Wie in Unterfranken beteiligen sich auch in Niederbayern zwei nachbarschaftliche Betriebe an dem Projekt. Beide Betriebe arbeiten konventionell. Die Örtlichkeiten zur Anlage der Insektenwälle sind festgelegt. Bis dato konnten jedoch erst sechs Insektenwälle festgelegt werden. Es werden weitere Flächen ausgesucht und im Laufe des Jahres wird versucht, die Stichprobe zu komplettieren. Aufgrund der Struktur der Betriebe und der Lage der einzelnen bewirtschafteten Schläge war eine Festlegung von mehr Insektenwälle noch nicht möglich. Ein dritter Betrieb vor Ort kann keine Insektenwälle anlegen wie ursprünglich geplant, da die Flächen bereits Teil des Projektes FRANZ und daher nicht zusätzlich in das Beetle Bank-Projekt integriert werden können, um eine Ergebnisbeeinflussung zu vermeiden.

In den beiden ausgewählten niederbayrischen Betrieben ist die Brutvogelkartierung ebenfalls im ersten Durchgang erfolgt. Die Feldhasentaxation konnte aufgrund der aktuellen Ausgangsbeschränkungen noch nicht erfolgen.

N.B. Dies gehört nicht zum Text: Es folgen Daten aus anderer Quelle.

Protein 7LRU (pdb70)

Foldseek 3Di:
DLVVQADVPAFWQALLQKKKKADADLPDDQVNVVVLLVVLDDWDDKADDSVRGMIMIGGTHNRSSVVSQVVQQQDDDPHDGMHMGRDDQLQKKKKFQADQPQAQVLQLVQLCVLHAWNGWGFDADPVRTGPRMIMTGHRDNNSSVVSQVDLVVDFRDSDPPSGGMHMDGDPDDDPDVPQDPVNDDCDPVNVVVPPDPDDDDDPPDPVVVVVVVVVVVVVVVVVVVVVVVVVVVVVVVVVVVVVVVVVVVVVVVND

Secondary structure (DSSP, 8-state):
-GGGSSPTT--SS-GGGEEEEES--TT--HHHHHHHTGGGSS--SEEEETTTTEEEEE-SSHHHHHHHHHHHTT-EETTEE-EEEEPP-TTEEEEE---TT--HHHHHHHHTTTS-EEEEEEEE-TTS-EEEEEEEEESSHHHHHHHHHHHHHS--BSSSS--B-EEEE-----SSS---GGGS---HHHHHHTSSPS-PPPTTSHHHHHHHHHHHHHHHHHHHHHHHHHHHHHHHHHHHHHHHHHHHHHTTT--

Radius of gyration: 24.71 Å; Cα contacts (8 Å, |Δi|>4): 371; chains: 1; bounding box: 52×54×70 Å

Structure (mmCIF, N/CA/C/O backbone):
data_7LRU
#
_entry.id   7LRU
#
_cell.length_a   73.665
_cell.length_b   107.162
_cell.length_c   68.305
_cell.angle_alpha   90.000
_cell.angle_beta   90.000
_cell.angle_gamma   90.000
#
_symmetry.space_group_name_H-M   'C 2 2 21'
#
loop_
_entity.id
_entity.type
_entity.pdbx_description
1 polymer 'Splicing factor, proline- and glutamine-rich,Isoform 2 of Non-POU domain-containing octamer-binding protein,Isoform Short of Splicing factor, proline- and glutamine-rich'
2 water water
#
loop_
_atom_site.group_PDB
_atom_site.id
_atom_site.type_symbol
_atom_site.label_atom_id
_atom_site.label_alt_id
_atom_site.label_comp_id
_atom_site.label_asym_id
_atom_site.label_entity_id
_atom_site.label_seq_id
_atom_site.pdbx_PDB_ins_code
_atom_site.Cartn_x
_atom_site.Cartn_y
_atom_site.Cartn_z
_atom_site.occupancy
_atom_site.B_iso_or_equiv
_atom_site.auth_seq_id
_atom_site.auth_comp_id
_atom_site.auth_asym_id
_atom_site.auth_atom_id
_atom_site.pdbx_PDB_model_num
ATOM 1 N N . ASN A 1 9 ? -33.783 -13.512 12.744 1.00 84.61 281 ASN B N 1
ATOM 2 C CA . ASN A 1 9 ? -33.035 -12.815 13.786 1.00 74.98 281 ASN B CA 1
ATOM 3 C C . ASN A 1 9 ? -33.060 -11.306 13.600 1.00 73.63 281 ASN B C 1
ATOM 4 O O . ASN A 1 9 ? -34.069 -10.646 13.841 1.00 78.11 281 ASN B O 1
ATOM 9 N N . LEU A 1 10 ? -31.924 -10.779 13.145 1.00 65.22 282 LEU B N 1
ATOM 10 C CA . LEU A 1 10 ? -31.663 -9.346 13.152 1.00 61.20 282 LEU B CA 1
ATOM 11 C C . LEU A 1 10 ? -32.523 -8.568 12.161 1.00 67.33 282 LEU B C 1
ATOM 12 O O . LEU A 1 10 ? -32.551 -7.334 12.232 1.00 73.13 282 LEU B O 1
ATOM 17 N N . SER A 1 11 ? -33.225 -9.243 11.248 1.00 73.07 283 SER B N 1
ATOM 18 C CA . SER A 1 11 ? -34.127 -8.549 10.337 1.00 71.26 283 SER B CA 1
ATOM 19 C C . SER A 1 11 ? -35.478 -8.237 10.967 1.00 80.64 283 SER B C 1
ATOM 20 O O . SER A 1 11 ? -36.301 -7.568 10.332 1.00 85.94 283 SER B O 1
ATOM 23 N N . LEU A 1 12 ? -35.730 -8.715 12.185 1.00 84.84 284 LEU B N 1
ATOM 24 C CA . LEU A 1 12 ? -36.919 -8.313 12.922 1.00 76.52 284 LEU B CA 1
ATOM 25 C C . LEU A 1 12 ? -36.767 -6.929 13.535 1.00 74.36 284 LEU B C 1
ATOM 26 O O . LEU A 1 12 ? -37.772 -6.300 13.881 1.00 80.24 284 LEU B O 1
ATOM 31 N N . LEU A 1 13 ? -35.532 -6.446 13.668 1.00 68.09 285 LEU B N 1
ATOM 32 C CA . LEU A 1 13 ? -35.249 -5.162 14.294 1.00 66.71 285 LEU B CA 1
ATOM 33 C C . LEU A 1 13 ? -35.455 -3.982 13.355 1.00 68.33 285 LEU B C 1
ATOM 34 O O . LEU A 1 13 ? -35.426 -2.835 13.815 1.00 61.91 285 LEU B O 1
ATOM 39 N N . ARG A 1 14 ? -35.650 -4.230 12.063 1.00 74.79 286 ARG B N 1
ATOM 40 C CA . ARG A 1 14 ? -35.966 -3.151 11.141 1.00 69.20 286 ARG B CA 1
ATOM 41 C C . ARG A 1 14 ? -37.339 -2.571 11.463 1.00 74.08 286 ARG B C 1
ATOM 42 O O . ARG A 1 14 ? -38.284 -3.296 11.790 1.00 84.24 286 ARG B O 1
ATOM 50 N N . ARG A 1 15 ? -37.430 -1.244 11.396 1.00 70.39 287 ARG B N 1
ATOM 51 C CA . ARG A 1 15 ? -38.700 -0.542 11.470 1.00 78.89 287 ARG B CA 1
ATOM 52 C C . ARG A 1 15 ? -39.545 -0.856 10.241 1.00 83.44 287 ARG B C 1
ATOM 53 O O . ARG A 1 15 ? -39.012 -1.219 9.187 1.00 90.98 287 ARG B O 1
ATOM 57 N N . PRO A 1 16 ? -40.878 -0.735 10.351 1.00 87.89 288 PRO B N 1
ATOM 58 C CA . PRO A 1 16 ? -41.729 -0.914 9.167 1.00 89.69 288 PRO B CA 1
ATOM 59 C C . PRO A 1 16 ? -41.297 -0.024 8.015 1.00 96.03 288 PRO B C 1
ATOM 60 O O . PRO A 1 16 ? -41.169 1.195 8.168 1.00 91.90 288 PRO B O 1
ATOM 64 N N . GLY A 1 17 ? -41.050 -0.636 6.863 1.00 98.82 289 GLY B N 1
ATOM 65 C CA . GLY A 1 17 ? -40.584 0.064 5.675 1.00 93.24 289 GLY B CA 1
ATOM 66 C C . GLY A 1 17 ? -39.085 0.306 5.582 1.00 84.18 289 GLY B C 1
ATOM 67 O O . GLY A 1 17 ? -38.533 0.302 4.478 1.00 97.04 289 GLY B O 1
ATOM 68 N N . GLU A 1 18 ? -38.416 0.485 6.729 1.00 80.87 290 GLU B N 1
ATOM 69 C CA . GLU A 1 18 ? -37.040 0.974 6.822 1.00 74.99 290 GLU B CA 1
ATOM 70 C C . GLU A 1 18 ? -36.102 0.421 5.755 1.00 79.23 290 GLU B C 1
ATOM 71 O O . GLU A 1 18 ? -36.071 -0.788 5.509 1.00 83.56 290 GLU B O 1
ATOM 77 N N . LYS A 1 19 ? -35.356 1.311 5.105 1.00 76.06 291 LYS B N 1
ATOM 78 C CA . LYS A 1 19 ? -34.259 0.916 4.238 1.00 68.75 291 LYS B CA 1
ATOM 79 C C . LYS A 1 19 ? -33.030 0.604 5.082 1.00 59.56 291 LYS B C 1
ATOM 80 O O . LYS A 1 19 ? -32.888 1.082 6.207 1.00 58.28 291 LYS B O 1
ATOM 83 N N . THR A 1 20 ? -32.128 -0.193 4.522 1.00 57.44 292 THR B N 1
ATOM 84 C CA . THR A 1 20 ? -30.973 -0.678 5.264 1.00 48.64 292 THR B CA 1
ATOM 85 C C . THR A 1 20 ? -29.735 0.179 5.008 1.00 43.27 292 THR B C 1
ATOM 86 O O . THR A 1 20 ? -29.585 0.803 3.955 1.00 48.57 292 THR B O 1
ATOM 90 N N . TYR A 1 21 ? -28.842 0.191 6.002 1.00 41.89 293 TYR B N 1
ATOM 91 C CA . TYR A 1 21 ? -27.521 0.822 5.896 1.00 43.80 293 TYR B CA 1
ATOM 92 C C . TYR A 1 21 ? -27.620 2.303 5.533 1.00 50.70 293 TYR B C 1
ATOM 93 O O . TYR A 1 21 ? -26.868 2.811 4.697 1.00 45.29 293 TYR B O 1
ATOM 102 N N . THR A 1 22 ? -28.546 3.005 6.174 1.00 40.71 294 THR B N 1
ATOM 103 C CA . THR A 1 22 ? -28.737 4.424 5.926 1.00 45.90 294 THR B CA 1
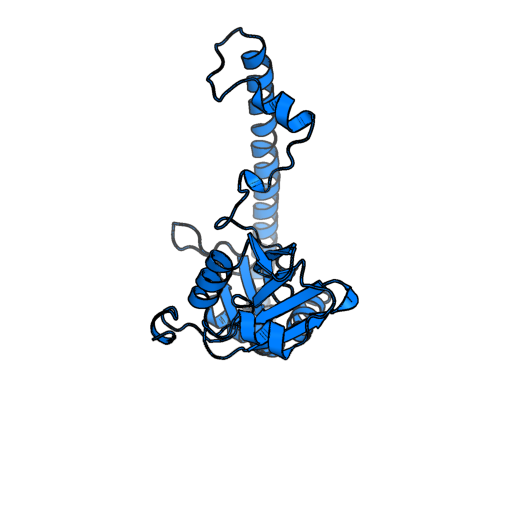ATOM 104 C C . THR A 1 22 ? -27.732 5.238 6.737 1.00 34.81 294 THR B C 1
ATOM 105 O O . THR A 1 22 ? -26.991 4.711 7.570 1.00 35.39 294 THR B O 1
ATOM 109 N N . GLN A 1 23 ? -27.725 6.552 6.501 1.00 41.59 295 GLN B N 1
ATOM 110 C CA . GLN A 1 23 ? -26.854 7.420 7.289 1.00 34.92 295 GLN B CA 1
ATOM 111 C C . GLN A 1 23 ? -27.172 7.330 8.776 1.00 40.96 295 GLN B C 1
ATOM 112 O O . GLN A 1 23 ? -26.286 7.528 9.613 1.00 39.99 295 GLN B O 1
ATOM 118 N N . ARG A 1 24 ? -28.427 7.035 9.126 1.00 41.25 296 ARG B N 1
ATOM 119 C CA . ARG A 1 24 ? -28.805 6.924 10.530 1.00 38.14 296 ARG B CA 1
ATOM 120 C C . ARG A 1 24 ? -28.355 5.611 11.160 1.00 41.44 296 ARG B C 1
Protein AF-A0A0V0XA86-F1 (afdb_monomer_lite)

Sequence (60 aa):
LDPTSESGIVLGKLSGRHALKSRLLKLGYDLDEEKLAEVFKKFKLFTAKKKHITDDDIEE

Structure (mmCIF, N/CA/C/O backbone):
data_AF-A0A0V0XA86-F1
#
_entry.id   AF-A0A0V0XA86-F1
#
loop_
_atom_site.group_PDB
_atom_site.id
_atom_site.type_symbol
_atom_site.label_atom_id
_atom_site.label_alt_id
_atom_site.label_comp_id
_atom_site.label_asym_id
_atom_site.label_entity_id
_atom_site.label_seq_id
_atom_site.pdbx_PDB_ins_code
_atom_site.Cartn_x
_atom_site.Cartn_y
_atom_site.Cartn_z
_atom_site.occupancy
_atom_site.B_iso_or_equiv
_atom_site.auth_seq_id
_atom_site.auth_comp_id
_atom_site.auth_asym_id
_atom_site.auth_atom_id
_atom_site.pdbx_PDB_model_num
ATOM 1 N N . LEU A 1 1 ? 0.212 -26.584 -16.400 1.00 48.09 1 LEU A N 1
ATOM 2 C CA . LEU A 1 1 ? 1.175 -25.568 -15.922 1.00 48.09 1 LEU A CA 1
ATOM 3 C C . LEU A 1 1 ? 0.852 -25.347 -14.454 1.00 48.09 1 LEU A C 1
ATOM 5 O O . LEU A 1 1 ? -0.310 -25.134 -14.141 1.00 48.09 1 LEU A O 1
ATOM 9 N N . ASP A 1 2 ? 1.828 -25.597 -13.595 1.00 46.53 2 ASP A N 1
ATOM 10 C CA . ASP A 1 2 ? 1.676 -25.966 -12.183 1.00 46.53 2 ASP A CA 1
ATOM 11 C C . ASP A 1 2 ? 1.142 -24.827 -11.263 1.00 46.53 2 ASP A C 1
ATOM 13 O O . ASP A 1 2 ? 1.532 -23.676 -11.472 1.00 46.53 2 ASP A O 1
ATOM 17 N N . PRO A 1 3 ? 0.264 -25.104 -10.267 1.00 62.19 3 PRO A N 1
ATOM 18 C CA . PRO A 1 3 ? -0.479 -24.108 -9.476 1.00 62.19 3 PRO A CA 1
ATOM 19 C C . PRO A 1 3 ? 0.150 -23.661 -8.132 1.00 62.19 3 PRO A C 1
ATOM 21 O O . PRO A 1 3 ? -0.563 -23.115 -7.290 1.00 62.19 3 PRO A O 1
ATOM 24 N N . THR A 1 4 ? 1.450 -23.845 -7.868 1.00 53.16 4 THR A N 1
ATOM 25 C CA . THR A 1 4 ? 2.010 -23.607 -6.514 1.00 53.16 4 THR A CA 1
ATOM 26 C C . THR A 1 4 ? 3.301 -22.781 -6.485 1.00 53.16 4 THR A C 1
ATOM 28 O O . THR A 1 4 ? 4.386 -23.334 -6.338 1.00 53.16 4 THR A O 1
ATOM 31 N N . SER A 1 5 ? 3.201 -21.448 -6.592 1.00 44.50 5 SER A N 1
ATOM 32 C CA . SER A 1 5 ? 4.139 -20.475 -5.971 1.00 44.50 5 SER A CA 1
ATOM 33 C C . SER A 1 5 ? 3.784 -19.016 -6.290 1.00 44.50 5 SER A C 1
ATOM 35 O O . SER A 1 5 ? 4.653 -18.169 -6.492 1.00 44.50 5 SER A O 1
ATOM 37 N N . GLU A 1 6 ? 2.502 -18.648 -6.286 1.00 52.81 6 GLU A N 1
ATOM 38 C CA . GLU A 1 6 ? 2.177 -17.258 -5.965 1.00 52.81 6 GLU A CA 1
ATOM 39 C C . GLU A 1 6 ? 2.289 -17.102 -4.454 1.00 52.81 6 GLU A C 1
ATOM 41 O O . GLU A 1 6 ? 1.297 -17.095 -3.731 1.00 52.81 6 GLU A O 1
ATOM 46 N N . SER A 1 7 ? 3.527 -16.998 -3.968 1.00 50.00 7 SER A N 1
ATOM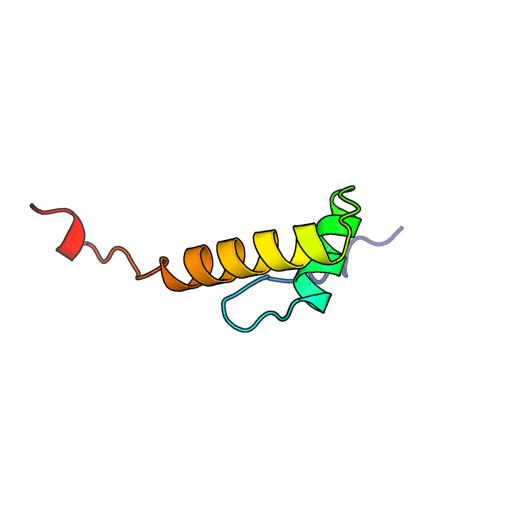 47 C CA . SER A 1 7 ? 3.835 -16.432 -2.659 1.00 50.00 7 SER A CA 1
ATOM 48 C C . SER A 1 7 ? 3.262 -15.017 -2.655 1.00 50.00 7 SER A C 1
ATOM 50 O O . SER A 1 7 ? 3.933 -14.052 -3.033 1.00 50.00 7 SER A O 1
ATOM 52 N N . GLY A 1 8 ? 1.964 -14.907 -2.368 1.00 57.94 8 GLY A N 1
ATOM 53 C CA . GLY A 1 8 ? 1.225 -13.663 -2.354 1.00 57.94 8 GLY A CA 1
ATOM 54 C C . GLY A 1 8 ? 1.961 -12.744 -1.405 1.00 57.94 8 GLY A C 1
ATOM 55 O O . GLY A 1 8 ? 2.048 -13.027 -0.215 1.00 57.94 8 GLY A O 1
ATOM 56 N N . ILE A 1 9 ? 2.576 -11.693 -1.944 1.00 65.12 9 ILE A N 1
ATOM 57 C CA . ILE A 1 9 ? 3.310 -10.730 -1.131 1.00 65.12 9 ILE A CA 1
ATOM 58 C C . ILE A 1 9 ? 2.280 -10.112 -0.187 1.00 65.12 9 ILE A C 1
ATOM 60 O O . ILE A 1 9 ? 1.480 -9.267 -0.598 1.00 65.12 9 ILE A O 1
ATOM 64 N N . VAL A 1 10 ? 2.273 -10.566 1.065 1.00 70.69 10 VAL A N 1
ATOM 65 C CA . VAL A 1 10 ? 1.426 -9.997 2.107 1.00 70.69 10 VAL A CA 1
ATOM 66 C C . VAL A 1 10 ? 2.010 -8.632 2.433 1.00 70.69 10 VAL A C 1
ATOM 68 O O . VAL A 1 10 ? 3.104 -8.510 2.987 1.00 70.69 10 VAL A O 1
ATOM 71 N N . LEU A 1 11 ? 1.295 -7.584 2.031 1.00 78.88 11 LEU A N 1
ATOM 72 C CA . LEU A 1 11 ? 1.669 -6.220 2.359 1.00 78.88 11 LEU A CA 1
ATOM 73 C C . LEU A 1 11 ? 1.175 -5.887 3.768 1.00 78.88 11 LEU A C 1
ATOM 75 O O . LEU A 1 11 ? -0.026 -5.801 4.010 1.00 78.88 11 LEU A O 1
ATOM 79 N N . GLY A 1 12 ? 2.109 -5.666 4.689 1.00 77.50 12 GLY A N 1
ATOM 80 C CA . GLY A 1 12 ? 1.840 -5.285 6.074 1.00 77.50 12 GLY A CA 1
ATOM 81 C C . GLY A 1 12 ? 2.611 -4.041 6.512 1.00 77.50 12 GLY A C 1
ATOM 82 O O . GLY A 1 12 ? 3.313 -3.398 5.729 1.00 77.50 12 GLY A O 1
ATOM 83 N N . LYS A 1 13 ? 2.529 -3.715 7.808 1.00 76.62 13 LYS A N 1
ATOM 84 C CA . LYS A 1 13 ? 3.206 -2.554 8.421 1.00 76.62 13 LYS A CA 1
ATOM 85 C C . LYS A 1 13 ? 4.719 -2.526 8.160 1.00 76.62 13 LYS A C 1
ATOM 87 O O . LYS A 1 13 ? 5.296 -1.443 8.091 1.00 76.62 13 LYS A O 1
ATOM 92 N N . LEU A 1 14 ? 5.355 -3.683 7.976 1.00 80.19 14 LEU A N 1
ATOM 93 C CA . LEU A 1 14 ? 6.791 -3.805 7.692 1.00 80.19 14 LEU A CA 1
ATOM 94 C C . LEU A 1 14 ? 7.133 -3.747 6.197 1.0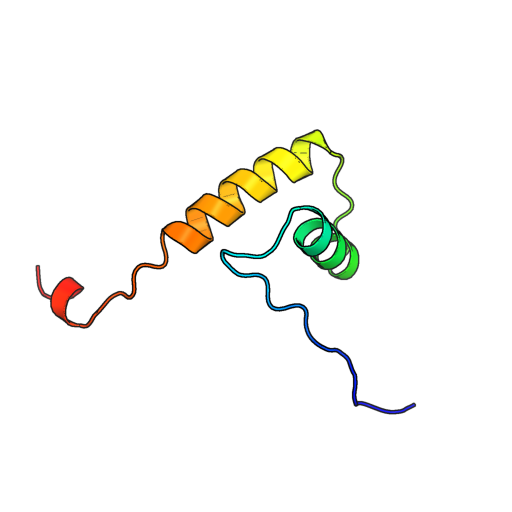0 80.19 14 LEU A C 1
ATOM 96 O O . LEU A 1 14 ? 8.292 -3.550 5.845 1.00 80.19 14 LEU A O 1
ATOM 100 N N . SER A 1 15 ? 6.151 -3.856 5.301 1.00 84.25 15 SER A N 1
ATOM 101 C CA . SER A 1 15 ? 6.412 -3.834 3.862 1.00 84.25 15 SER A CA 1
ATOM 102 C C . SER A 1 15 ? 6.931 -2.462 3.419 1.00 84.25 15 SER A C 1
ATOM 104 O O . SER A 1 15 ? 6.391 -1.416 3.800 1.00 84.25 15 SER A O 1
ATOM 106 N N . GLY A 1 16 ? 8.009 -2.470 2.632 1.00 87.50 16 GLY A N 1
ATOM 107 C CA . GLY A 1 16 ? 8.634 -1.275 2.060 1.00 87.50 16 GLY A CA 1
ATOM 108 C C . GLY A 1 16 ? 7.979 -0.809 0.755 1.00 87.50 16 GLY A C 1
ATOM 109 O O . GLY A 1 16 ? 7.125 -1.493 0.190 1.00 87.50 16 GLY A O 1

Untersuchungsgebiet in Schwaben in der Gemeinde Wallerstein
Untersuchungsflächen in Unterfranken bei Haßfurt
Untersuchungsflächen in Niederbayern, Gemeinde Mamming und Gottfrieding

Saatgutmischungen

In Zusammenarbeit mit der Firma Rieger-Hofmann GmbH, Blaufelden wurde eine erste Saatgutmischung für die Insektenwälle zusammengestellt. Die Mischung enthält neben horstbildenden Gräsern wie z.B. dem Knaulgras eine Vielzahl von Wildkräutern, die Insekten sowohl als Nahrungspflanzen dienen, aber auch von zentraler Bedeutung für die Fortpflanzung sind. Wildkräuter wurden auch im Hinblick auf eine artenreiche und physiologisch sinnvolle Ernährung z.B. des Feldhasen zusammengestellt.

Die Saatgutmischungen sind bestellt und werden den Betrieben direkt per Post zugestellt.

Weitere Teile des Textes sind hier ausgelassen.